Column E gives one large beaver (that is, the "Made Beaver" used as a unit of value for trading purposes) the value of 1, and the value of other species in relation to that unit. This shows at a glance that, for example, one sea otter was assessed at 4 1/2 Made Beaver, and a silver fox pelt was worth 3 Made Beaver. One muskrat, in contrast, was worth a tiny fraction of a Made Beaver. Put in other words, at 1/2 shilling each, it took 64 muskrat pelts to equal the value of one large beaver.

Column F, the total assessed value of each species or type within species, is from the source document, here sorted in descending order. Column G calculates that ranked list as a percentage of the value of all furs. This brings us back to focus on beaver, which accounted for 30% of all pelts by number, but made up nearly 70% of the assessed value of all pelts. Sea otters (worth 4 1/2 beaver pelts each) accounted for less than 2% of the value of all pelts, because there were just 89 sea otters in the Columbia's cargo. Similarly, each silver fox pelt was valued at three times the value of a large beaver, but there were only 48 silver fox pelts in this shipment, so they accounted for less than 1% by value. On the other end, the lowly muskrat made up 37% of all pelts by number, but accounted for just 1.5% by value.

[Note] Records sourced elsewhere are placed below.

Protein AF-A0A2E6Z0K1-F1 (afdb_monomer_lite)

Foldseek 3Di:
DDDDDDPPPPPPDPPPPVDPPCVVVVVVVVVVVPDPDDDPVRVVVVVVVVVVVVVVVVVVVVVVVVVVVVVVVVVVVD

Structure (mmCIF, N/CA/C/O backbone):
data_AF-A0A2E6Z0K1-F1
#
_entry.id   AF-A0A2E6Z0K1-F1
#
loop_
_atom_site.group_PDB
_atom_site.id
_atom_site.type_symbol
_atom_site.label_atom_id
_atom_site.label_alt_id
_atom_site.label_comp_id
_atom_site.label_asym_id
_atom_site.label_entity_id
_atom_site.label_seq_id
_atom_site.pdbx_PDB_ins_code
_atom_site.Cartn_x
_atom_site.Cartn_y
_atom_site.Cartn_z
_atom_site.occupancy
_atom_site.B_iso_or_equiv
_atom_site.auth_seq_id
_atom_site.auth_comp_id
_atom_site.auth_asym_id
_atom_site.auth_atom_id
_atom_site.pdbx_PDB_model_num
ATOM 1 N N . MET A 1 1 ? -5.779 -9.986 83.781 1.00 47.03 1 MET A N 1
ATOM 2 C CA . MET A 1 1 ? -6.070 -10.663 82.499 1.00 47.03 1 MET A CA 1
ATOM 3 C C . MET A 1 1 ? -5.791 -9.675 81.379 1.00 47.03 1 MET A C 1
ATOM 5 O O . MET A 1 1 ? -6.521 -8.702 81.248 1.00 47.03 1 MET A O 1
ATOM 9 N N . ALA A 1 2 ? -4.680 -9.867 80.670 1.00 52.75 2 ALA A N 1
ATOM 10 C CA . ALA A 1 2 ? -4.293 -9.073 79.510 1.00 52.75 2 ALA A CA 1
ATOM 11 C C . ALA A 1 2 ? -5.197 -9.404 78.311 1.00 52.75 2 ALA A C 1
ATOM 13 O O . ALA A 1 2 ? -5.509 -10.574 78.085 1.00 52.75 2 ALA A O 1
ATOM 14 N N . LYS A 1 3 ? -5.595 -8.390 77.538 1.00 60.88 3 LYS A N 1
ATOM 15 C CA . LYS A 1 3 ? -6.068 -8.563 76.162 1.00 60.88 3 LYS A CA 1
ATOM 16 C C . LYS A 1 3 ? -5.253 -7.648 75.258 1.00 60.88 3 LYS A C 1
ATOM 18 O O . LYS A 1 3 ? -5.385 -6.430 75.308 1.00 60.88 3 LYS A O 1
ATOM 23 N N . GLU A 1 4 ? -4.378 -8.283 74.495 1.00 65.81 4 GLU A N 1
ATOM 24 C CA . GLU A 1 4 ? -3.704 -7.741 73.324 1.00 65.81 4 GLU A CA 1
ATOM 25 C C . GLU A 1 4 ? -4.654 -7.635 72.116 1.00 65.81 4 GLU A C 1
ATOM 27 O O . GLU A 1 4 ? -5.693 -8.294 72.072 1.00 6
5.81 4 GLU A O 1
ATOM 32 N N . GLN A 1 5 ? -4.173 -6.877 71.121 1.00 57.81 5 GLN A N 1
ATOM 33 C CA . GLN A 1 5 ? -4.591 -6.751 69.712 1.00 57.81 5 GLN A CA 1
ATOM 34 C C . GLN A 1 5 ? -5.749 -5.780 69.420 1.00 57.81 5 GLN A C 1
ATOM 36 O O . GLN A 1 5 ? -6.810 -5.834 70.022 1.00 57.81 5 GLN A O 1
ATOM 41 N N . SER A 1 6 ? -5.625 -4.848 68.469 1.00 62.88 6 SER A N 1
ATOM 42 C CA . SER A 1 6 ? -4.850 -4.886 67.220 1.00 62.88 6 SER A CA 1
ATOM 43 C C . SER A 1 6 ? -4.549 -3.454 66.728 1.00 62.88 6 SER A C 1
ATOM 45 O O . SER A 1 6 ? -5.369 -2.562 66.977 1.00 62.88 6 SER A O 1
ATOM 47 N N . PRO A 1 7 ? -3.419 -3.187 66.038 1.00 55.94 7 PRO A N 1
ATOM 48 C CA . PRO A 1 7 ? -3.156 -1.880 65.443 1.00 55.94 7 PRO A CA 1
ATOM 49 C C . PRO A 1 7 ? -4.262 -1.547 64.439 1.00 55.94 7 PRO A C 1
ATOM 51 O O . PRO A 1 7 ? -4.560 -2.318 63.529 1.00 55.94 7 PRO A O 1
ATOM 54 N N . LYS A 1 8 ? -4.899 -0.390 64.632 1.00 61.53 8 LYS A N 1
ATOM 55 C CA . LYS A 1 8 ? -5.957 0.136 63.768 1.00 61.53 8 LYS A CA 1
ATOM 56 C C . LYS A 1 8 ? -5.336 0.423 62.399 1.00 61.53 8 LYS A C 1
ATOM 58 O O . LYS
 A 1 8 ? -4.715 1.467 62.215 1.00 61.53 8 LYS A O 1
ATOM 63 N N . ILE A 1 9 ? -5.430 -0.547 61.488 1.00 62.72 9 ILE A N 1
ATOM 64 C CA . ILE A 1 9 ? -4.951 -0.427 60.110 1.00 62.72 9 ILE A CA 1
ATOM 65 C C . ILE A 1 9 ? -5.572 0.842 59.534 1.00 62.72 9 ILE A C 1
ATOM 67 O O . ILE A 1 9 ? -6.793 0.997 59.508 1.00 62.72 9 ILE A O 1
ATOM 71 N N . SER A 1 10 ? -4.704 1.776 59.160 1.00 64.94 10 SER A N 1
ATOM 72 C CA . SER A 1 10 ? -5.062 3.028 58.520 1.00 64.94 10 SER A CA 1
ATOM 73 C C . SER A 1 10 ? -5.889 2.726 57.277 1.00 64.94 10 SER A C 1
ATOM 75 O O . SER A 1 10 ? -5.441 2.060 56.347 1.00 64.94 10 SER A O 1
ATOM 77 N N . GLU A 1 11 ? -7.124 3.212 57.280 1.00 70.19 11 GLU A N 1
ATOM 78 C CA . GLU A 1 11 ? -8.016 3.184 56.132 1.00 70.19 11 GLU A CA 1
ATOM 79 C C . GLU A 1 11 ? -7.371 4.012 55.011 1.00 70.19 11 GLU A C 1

Column G also shows that for all the range of species and types within species, the top five items together (beaver, marten, black bear, brown bear, and land otter) accounted for 90% of the value of the peltries in this shipment.

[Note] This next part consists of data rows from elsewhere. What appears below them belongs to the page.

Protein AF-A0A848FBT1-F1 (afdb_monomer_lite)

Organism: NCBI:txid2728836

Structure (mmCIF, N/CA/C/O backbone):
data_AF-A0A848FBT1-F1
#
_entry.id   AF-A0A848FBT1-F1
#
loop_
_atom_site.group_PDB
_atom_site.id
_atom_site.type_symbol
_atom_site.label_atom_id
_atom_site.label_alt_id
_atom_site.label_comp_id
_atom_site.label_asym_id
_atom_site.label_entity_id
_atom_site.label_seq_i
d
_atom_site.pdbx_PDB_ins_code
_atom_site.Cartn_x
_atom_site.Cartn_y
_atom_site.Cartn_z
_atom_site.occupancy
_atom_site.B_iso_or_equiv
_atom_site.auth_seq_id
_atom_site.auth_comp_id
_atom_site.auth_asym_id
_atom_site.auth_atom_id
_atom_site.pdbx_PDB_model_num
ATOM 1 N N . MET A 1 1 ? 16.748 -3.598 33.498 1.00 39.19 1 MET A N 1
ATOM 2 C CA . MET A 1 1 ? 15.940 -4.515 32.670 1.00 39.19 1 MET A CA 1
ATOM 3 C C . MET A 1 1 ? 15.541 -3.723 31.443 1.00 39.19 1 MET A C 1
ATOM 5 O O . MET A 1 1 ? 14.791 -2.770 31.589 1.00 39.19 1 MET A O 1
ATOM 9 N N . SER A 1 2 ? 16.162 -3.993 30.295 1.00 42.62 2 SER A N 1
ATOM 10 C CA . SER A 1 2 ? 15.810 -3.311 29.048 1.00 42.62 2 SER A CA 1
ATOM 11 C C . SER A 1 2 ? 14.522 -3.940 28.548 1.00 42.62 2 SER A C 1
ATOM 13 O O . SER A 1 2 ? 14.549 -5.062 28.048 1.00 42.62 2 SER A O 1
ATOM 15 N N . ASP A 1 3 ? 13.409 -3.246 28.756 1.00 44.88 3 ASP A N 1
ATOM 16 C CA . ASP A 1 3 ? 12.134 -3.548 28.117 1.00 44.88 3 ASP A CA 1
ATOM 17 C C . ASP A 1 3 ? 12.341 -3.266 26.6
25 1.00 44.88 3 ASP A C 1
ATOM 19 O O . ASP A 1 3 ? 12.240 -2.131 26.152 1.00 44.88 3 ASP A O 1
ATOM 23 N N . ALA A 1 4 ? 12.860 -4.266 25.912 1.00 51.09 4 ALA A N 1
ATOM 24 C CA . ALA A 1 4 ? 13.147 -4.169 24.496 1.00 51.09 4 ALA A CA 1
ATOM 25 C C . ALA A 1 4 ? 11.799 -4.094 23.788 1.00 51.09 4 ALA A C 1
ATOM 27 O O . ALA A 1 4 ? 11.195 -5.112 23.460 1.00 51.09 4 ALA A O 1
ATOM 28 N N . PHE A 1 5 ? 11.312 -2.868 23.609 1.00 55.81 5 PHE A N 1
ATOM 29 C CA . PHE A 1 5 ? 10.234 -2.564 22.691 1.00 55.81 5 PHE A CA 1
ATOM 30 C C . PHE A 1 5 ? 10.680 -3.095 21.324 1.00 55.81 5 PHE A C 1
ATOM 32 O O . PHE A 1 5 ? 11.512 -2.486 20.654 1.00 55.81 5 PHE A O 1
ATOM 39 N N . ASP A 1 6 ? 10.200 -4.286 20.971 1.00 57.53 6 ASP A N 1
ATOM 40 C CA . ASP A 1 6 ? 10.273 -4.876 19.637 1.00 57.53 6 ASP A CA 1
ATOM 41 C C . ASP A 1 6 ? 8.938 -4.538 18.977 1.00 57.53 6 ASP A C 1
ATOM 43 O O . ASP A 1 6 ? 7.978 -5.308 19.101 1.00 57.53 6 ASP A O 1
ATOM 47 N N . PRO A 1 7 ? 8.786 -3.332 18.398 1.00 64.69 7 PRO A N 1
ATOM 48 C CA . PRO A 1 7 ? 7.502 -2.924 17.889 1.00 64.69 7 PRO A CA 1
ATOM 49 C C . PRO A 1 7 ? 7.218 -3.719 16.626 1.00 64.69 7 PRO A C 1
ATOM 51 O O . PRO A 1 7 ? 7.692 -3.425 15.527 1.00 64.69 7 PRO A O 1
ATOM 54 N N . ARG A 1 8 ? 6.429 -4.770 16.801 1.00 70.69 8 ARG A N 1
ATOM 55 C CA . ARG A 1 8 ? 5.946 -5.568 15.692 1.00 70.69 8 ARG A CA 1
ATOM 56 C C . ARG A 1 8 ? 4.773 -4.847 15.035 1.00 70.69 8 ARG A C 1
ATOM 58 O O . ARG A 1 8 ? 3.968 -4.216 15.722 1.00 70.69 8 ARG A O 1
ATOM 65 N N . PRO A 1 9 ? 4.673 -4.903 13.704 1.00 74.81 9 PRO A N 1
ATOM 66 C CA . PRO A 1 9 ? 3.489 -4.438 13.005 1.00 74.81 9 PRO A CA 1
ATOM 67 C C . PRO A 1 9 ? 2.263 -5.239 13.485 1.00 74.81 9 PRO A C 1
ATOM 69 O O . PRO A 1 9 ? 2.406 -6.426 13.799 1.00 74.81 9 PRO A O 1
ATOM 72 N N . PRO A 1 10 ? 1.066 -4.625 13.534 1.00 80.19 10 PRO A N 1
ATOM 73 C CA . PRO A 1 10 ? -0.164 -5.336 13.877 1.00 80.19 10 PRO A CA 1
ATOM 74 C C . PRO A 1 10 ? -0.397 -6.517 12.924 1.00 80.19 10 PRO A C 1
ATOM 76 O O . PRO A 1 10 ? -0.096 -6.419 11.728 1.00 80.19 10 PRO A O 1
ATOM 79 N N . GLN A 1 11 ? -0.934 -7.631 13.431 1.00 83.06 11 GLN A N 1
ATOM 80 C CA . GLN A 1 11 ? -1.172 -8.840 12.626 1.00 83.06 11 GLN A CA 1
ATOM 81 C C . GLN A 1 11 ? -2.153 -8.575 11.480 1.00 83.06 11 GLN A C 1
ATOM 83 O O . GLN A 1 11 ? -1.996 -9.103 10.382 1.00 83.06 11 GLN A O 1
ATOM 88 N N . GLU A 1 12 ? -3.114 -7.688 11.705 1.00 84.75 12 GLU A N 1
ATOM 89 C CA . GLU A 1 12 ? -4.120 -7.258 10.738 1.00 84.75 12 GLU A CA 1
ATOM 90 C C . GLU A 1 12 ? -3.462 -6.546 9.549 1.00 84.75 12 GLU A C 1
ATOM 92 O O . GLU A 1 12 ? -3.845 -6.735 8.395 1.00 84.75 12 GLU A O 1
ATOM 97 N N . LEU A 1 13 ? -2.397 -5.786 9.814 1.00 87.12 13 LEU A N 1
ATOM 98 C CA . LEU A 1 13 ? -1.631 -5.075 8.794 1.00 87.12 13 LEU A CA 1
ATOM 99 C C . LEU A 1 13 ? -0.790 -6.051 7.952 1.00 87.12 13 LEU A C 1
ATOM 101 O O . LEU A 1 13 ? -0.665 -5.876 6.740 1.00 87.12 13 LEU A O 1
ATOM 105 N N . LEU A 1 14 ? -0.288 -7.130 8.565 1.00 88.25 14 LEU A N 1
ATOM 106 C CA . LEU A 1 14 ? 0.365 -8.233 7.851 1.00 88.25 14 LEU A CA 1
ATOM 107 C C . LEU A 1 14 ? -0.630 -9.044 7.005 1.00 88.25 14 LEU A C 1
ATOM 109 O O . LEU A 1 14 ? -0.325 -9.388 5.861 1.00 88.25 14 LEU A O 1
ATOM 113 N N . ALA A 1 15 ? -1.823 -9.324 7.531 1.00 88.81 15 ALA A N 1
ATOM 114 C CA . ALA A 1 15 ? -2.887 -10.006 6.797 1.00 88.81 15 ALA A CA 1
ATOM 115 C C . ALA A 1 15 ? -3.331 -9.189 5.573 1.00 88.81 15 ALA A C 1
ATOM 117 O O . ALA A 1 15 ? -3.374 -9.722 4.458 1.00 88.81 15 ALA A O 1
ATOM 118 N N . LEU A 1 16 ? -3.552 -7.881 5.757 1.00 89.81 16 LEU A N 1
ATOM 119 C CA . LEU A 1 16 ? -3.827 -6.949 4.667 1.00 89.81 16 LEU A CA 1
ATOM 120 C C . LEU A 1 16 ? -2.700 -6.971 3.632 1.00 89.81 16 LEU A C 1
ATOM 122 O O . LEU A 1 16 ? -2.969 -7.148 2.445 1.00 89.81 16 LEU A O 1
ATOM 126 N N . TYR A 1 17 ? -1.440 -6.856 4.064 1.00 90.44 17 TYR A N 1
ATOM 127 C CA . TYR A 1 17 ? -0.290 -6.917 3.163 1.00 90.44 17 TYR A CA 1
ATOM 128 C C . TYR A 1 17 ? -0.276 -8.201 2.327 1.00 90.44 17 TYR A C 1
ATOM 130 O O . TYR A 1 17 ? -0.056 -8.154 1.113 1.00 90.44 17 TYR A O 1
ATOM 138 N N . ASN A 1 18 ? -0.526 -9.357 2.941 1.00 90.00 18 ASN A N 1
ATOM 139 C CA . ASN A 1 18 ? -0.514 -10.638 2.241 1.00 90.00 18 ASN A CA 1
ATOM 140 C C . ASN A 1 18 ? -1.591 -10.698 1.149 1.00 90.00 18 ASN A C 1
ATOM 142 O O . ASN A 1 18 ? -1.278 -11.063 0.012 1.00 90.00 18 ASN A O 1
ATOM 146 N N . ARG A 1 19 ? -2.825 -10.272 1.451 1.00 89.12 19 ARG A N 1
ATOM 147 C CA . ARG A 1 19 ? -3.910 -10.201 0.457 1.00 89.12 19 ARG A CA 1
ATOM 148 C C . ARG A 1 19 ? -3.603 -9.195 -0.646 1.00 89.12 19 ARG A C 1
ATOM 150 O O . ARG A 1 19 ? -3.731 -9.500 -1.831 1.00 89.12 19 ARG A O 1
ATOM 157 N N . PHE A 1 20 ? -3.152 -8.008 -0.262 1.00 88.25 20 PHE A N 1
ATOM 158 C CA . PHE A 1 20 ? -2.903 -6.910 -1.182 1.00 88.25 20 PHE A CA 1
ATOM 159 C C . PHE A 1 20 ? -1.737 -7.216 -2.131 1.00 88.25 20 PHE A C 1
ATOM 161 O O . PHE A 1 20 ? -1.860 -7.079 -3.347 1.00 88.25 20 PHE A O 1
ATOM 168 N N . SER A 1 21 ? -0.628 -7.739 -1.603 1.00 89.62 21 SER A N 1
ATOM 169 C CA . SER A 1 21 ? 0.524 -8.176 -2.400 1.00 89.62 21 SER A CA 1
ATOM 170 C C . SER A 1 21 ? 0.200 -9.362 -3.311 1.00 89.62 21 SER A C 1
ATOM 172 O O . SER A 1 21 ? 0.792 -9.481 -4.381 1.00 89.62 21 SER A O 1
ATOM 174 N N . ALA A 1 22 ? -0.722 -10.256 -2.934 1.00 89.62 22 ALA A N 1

Columns H and I use the monetary conversion and inflation calculations from the MeasuringWorth.com website to give estimated conversions of 1844 British currency in today's US dollars. It turns out that the mid-range of those calculations puts £1 in 1844 at about $120 today, making each shilling $6 and each pence $.50 today--very approximately, but also conveniently (see the note below for more on this). These estimates put the assessed value of one large beaver pelt at about $190 today, and the dollar value of all beaver pelts in this shipment at something like $2.9 million today--again helping to explain the focus on beaver. And while "thirty-six thousand pounds in 1844" might not mean much, saying that the total value of this single annual shipment "would be something like 4.3 million dollars today" might make some ears to perk up in the back row. 

NOTES:

The source of this data is HBCA B/223/d/154, "Invoice of Furs and Peltries, Returns of the Columbia District Outfit 1844, Shipped per John McLoughlin Esquire on board the Barque Columbia, Alexander Duncan Master, for London . . ." From microfilm and digitized images in the ARC of Fort Vancouver NHS. In his letter to Governor & Committee of November 20, 1844, John McLoughlin reported: "The Barque Columbia under the command of Captain Duncan left this place on the 13th Instant . . . with the furs of the season." (The Letters of John McLoughlin, from Fort Vancouver to the Governor and Committee, third series, 1844-46, Toronto: Champlain Society, 1944, p. 52). Some information from this document is in John Hussey, Historic Structure Report, Fort Vancouver National Historic Site, Vol. 2, (1976), pp. 34-35. Hussey's purpose was to suggest what furs might be displayed in the reconstructed fur store, so he listed the number of furs by species, but not the assessed value of each type of pelt.

For historical monetary conversions MeasuringWorth.com is a best effort by professional economic historians to deal with the various problems of comparing values over time and across currencies. They also understand that whatever the methodology, no single answer can be considered "correct" nor "exact." Using the "Conversion ($ and £)" comparator, British pounds of 1844 to U.S. dollars of 2014, and the CPI result, MeasuringWorth.com gives an average value of £100=$12,300 (in a range from $8,040 to $16,500). For these estimates I have rounded that average down slightly to £1=$120. In pre-1971 British currency there were 20 shillings in a pound and 12 pence in a shilling, or 240 pence in a pound. These approximations thus make each 1844 shilling equal to $6.00 and each 1844 pence worth $.50, in today's U.S dollars. While these conversions must be considered only rough approximations, they are surely better than a wild guess or a shrug of the shoulders, when faced with the obvious question, "How much would that be in today's dollars?"